Diversity, writing systems, identifiers, and protocols (was: Re: Last Call: <draft-ietf-lamps-eai-addresses-05.txt> (Internationalized Email Addresses in X.509 certificates) to Proposed Standard)

John C Klensin <john-ietf@xxxxxxx> · Sat, 04 Feb 2017 09:14:17 -0500

--On Friday, February 3, 2017 14:51 -0500 Viktor Dukhovni
<ietf-dane@xxxxxxxxxxxx> wrote:

>...
> Is that right?  Thus the verifier would sometimes need to
> convert from U-labels to A-labels (when the localpart is all
> ASCII), and at other times from A-labels to U-labels (when the
> localpart is not all ASCII)...

Victor,

I think there is another issue hidden behind this that is worth
mentioning and that interacts with your concern above.  While it
may or may not be important for any given protocol in the
abstract (it will be for some, but not others), using strings
containing non-ASCII characters in ways that interface with
users is always going to involve tricky issues that require
understanding and understanding, not just plugging code points,
possibly with an encoding specified, into slots.  People who
"just" want to be told what to do so they don't need to think
about it, or who want to apply a package they don't understand,
are going to sooner or later find themselves or their users in
trouble, whether the issues are identified as security problems,
matching/equivalence errors of various kinds, user confusion due
to violation of the law of least astonishment, or something
else.   The underlying issues are the result of the wide and
very rich diversity of human writing systems and languages --
systems that are diverse enough that almost any simple statement
or rule one can come up with will have exceptions.

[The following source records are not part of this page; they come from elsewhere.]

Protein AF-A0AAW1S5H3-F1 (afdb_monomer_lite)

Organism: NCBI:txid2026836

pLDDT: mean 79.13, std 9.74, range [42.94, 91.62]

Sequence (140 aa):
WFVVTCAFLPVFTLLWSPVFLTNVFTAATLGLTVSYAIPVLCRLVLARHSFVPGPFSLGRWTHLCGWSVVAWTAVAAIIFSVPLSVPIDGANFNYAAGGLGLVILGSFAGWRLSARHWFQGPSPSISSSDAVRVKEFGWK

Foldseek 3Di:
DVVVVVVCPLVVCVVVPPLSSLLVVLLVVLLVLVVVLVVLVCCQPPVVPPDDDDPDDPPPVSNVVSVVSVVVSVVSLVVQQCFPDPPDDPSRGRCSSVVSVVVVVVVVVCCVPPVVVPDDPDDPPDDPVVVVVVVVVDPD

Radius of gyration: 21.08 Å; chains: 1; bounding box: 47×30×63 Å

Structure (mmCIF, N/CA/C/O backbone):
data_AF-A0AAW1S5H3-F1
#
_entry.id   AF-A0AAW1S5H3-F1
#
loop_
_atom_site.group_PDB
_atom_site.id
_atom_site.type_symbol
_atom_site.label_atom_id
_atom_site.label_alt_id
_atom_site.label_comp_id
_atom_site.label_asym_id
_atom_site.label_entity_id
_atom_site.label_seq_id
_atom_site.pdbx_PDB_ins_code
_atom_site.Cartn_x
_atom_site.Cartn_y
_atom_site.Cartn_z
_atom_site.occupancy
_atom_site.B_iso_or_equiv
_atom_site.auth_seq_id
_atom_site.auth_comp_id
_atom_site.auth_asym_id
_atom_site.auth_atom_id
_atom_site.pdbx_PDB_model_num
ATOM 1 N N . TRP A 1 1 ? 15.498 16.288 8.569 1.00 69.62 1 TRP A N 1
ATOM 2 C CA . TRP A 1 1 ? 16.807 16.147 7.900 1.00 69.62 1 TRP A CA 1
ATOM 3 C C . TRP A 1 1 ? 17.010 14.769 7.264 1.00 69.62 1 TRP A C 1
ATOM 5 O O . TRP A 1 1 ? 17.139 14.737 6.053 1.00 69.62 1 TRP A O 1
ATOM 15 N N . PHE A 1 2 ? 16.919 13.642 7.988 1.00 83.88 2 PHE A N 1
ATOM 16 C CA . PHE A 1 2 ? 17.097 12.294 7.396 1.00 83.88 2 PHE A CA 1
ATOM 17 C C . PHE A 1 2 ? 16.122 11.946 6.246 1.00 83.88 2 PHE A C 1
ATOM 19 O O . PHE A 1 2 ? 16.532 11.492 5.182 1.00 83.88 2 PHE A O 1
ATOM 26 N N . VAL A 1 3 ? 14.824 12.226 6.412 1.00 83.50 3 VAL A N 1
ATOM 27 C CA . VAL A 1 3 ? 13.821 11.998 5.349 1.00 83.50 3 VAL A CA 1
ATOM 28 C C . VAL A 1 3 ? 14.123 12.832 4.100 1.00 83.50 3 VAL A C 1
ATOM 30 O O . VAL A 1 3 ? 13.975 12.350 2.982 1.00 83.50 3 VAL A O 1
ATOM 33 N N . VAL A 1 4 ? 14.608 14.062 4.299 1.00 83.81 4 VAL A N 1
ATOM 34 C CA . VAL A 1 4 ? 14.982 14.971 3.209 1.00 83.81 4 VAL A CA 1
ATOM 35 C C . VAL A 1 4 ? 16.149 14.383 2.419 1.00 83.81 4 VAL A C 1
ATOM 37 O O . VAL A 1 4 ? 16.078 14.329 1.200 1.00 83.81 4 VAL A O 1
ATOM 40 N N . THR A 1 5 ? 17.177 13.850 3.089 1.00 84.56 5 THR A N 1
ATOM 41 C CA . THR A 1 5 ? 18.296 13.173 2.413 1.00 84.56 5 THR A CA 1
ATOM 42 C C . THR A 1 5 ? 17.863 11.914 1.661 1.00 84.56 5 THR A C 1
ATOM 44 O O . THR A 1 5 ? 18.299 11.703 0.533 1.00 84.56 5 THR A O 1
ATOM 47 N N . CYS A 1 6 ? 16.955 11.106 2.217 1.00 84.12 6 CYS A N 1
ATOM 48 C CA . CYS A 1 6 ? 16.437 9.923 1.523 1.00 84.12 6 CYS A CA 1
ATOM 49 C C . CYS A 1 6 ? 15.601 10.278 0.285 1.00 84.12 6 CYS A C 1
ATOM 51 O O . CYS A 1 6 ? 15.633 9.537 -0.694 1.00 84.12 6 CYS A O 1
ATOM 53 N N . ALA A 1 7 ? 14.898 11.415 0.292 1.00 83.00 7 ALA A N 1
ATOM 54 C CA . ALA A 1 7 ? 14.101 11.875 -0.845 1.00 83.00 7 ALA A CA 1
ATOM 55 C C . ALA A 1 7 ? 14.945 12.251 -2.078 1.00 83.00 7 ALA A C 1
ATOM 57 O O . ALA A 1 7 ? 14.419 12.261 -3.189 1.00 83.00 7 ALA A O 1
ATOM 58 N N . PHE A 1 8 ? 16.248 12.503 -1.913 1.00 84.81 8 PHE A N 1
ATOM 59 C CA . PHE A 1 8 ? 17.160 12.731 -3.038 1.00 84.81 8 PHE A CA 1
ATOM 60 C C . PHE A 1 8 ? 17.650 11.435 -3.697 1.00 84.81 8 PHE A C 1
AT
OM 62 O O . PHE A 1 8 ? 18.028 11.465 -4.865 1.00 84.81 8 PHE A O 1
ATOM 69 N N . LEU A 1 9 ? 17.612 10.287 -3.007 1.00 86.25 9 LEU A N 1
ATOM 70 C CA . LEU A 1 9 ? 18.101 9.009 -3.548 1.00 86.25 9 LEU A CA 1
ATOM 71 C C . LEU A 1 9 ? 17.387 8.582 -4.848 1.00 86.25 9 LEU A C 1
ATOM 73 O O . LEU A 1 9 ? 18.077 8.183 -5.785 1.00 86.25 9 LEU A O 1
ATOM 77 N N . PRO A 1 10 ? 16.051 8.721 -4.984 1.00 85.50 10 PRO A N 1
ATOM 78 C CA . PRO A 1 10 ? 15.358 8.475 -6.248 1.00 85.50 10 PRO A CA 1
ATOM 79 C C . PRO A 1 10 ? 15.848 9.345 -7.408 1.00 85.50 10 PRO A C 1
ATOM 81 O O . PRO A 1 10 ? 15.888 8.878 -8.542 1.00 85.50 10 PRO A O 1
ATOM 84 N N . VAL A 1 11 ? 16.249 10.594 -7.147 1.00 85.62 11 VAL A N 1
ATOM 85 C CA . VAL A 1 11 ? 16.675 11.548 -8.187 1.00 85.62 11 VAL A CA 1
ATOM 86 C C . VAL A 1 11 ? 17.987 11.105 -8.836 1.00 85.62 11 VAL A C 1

In general, that diversity is something we should celebrate
rather than trying to find quick fixes or tricks to get around,
only partially because those fixes or tricks aren't going to
work well for some group of people.  Narrow views of the
situation just lead to other traps.  In particular, while useful
lessons can be learned, one cannot extrapolate from knowledge or
experience of Latin-based scripts (even if one knows more than
one language that uses them differently) to all others, from
very closely related scripts (e.g., Greek-Latin-Cyrillic, some
subsets of Indic (or neo-Brahmi) scripts, or so-called CJK) to
writing system outside those groups without missing important
cases and causing problems elsewhere.

Like the kinds of diversity we deal with in some other areas,
the differences did not show up overnight.  A large fraction of
the human population has been cr4ating and practicing them for
centuries and, in many cases, tens of centuries.  

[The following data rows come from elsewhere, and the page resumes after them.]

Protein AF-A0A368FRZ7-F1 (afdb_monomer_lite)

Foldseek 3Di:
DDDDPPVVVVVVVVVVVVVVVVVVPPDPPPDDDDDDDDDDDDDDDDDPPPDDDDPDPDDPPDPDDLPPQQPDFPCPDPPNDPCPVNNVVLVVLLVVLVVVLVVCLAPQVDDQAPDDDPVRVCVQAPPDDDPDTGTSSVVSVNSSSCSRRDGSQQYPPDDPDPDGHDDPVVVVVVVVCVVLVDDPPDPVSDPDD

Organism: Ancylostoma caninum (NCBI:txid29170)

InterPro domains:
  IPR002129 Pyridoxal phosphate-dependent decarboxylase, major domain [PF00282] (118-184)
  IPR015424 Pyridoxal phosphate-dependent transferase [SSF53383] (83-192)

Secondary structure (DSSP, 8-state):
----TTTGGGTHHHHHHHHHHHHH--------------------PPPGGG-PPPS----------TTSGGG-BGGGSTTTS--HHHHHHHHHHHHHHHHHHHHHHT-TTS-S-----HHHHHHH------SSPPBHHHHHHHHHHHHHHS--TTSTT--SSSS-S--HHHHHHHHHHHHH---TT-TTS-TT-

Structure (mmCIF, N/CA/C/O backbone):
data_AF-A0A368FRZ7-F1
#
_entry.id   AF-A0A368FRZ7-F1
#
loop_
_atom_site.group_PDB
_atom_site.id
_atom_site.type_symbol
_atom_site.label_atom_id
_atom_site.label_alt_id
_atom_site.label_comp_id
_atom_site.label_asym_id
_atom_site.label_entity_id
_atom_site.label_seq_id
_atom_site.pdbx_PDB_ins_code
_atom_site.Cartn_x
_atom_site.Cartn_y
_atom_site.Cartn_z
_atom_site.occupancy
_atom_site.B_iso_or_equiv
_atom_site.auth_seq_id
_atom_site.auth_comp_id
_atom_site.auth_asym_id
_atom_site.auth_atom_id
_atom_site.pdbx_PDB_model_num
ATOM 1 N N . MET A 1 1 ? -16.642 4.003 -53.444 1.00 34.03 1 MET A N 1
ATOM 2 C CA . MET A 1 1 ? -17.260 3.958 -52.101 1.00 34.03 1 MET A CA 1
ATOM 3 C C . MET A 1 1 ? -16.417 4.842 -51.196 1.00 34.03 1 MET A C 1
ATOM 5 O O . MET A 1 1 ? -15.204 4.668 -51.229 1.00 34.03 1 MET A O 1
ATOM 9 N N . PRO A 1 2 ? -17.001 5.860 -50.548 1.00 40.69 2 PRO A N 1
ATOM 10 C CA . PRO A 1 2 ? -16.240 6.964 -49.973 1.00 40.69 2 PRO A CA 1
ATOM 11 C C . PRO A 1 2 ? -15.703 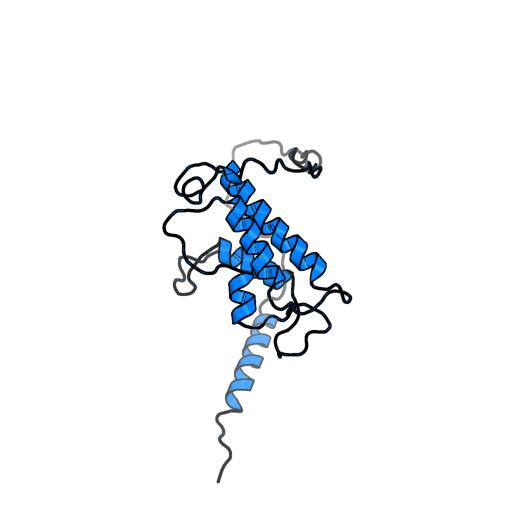6.635 -48.574 1.00 40.69 2 PRO A C 1
ATOM 13 O O . PRO A 1 2 ? -16.324 5.881 -47.825 1.00 40.69 2 PRO A O 1
ATOM 16 N N . LEU A 1 3 ? -14.542 7.216 -48.247 1.00 38.00 3 LEU A N 1
ATOM 17 C CA . LEU A 1 3 ? -14.000 7.280 -46.891 1.00 38.00 3 LEU A CA 1
ATOM 18 C C . LEU A 1 3 ? -14.989 8.016 -45.979 1.00 38.00 3 LEU A C 1
ATOM 20 O O . LEU A 1 3 ? -15.558 9.039 -46.354 1.00 38.00 3 LEU A O 1
ATOM 24 N N . ASN A 1 4 ? -15.162 7.488 -44.773 1.00 35.59 4 ASN A N 1
ATOM 25 C CA . ASN A 1 4 ? -16.045 8.032 -43.756 1.00 35.59 4 ASN A CA 1
ATOM 26 C C . ASN A 1 4 ? -15.478 9.372 -43.242 1.00 35.59 4 ASN A C 1
ATOM 28 O O . ASN A 1 4 ? -14.439 9.399 -42.586 1.00 35.59 4 ASN A O 1
ATOM 32 N N . GLN A 1 5 ? -16.158 10.480 -43.540 1.00 44.12 5 GLN A N 1
ATOM 33 C CA . GLN A 1 5 ? -15.766 11.857 -43.189 1.00 44.12 5 GLN A CA 1
ATOM 34 C C . GLN A 1 5 ? -15.898 12.189 -41.686 1.00 44.12 5 GLN A C 1
ATOM 36 O O . GLN A 1 5 ? -15.678 13.323 -41.282 1.00 44.12 5 GLN A O 1
ATOM 41 N N . ALA A 1 6 ? -16.237 11.217 -40.838 1.00 40.22 6 ALA A N 1
ATOM 42 C CA . ALA A 1 6 ? -16.535 11.445 -39.423 1.00 40.22 6 ALA A CA 1
ATOM 43 C C . ALA A 1 6 ? -15.312 11.403 -38.485 1.00 40.22 6 ALA A C 1
ATOM 45 O O . ALA A 1 6 ? -15.452 11.746 -37.319 1.00 40.22 6 ALA A O 1
ATOM 46 N N . ILE A 1 7 ? -14.126 10.997 -38.960 1.00 39.97 7 ILE A N 1
ATOM 47 C CA . ILE A 1 7 ? -12.934 10.872 -38.094 1.00 39.97 7 ILE A CA 1
ATOM 48 C C . ILE A 1 7 ? -11.991 12.082 -38.213 1.00 39.97 7 ILE A C 1
ATOM 50 O O . ILE A 1 7 ? -11.235 12.344 -37.286 1.00 39.97 7 ILE A O 1
ATOM 54 N N . SER A 1 8 ? -12.069 12.889 -39.282 1.00 35.22 8 SER A N 1
ATOM 55 C CA . SER A 1 8 ? -11.236 14.105 -39.373 1.00 35.22 8 SER A CA 1
ATOM 56 C C . SER A 1 8 ? -11.810 15.285 -38.578 1.00 35.22 8 SER A C 1
ATOM 58 O O . SER A 1 8 ? -11.048 16.108 -38.096 1.00 35.22 8 SER A O 1
ATOM 60 N N . HIS A 1 9 ? -13.127 15.342 -38.356 1.00 33.59 9 HIS A N 1
ATOM 61 C CA . HIS A 1 9 ? -13.763 16.466 -37.653 1.00 33.59 9 HIS A CA 1
ATOM 62 C C . HIS A 1 9 ? -13.641 16.429 -36.124 1.00 33.59 9 HIS A C 1
ATOM 64 O O . HIS A 1 9 ? -14.134 17.336 -35.461 1.00 33.59 9 HIS A O 1
ATOM 70 N N . GLN A 1 10 ? -13.010 15.402 -35.551 1.00 35.50 10 GLN A N 1
ATOM 71 C CA . GLN A 1 10 ? -12.872 15.278 -34.096 1.00 35.50 10 GLN A CA 1
ATOM 72 C C . GLN A 1 10 ? -11.452 15.569 -33.591 1.00 35.50 10 GLN A C 1
ATOM 74 O O . GLN A 1 10 ? -11.274 15.766 -32.393 1.00 35.50 10 GLN A O 1
ATOM 79 N N . CYS A 1 11 ? -10.470 15.668 -34.494 1.00 32.97 11 CYS A N 1
ATOM 80 C CA . CYS A 1 11 ? -9.136 16.175 -34.166 1.00 32.97 11 CYS A CA 1
ATOM 81 C C . CYS A 1 11 ? -9.086 17.710 -34.200 1.00 32.97 11 CYS A C 1
ATOM 83 O O . CYS A 1 11 ? -8.464 18.302 -33.327 1.00 32.97 11 CYS A O 1
ATOM 85 N N . ASP A 1 12 ? -9.827 18.358 -35.104 1.00 34.44 12 ASP A N 1
ATOM 86 C CA . ASP A 1 12 ? -9.766 19.821 -35.257 1.00 34.44 12 ASP A CA 1
ATOM 87 C C . ASP A 1 12 ? -10.430 20.597 -34.096 1.00 34.44 12 ASP A C 1
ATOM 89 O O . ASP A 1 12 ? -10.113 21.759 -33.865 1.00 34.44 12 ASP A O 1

If IDNA enters the mix, another layer of knowledge and
understanding is required.  It is actually easier to grasp (or
grok) than the above, but may have even greater impact in
protocol design.  Unlike the above, IDNA is artificial and a
recent invention to solve a very specific problem with
incremental deployment, a decision most of us, including most of
those in the IDN business and those who use non-Latin scripts on
a daily basis, think was probably a good idea.    People simply
need to understand how it works and is intended to evolve, with
the U-label <-> A-label symmetry and checking requirements as
particularly important.  In particular for this case, protocols
which reach the user simply need to be ready to handle U-labels
and A-labels interchangeably.  Because of the combinatorial
explosion problem, trying to do that by enumerating the possible
FQDNs just won't work -- people may know what, e.g., they intend
to push out in email or use in the text of an HTML "a" element,
but there are going to be just too many things in the network
toat will change things back and forth for their own (perfectly
rational) reasons.   At least IMO, that makes a very strong
argument for protocols, where it is possible, defining and using
a single canonical form and expecting user interfaces to do
conversions as needed.

You may reasonably disagree with that last conclusion because it
is just a protocol design preference, but most of the rest
almost certainly must to be treated as immutable facts, at least
until and unless we all agree to use the same language and the
same orthography and writing system for that language.

   best,
      john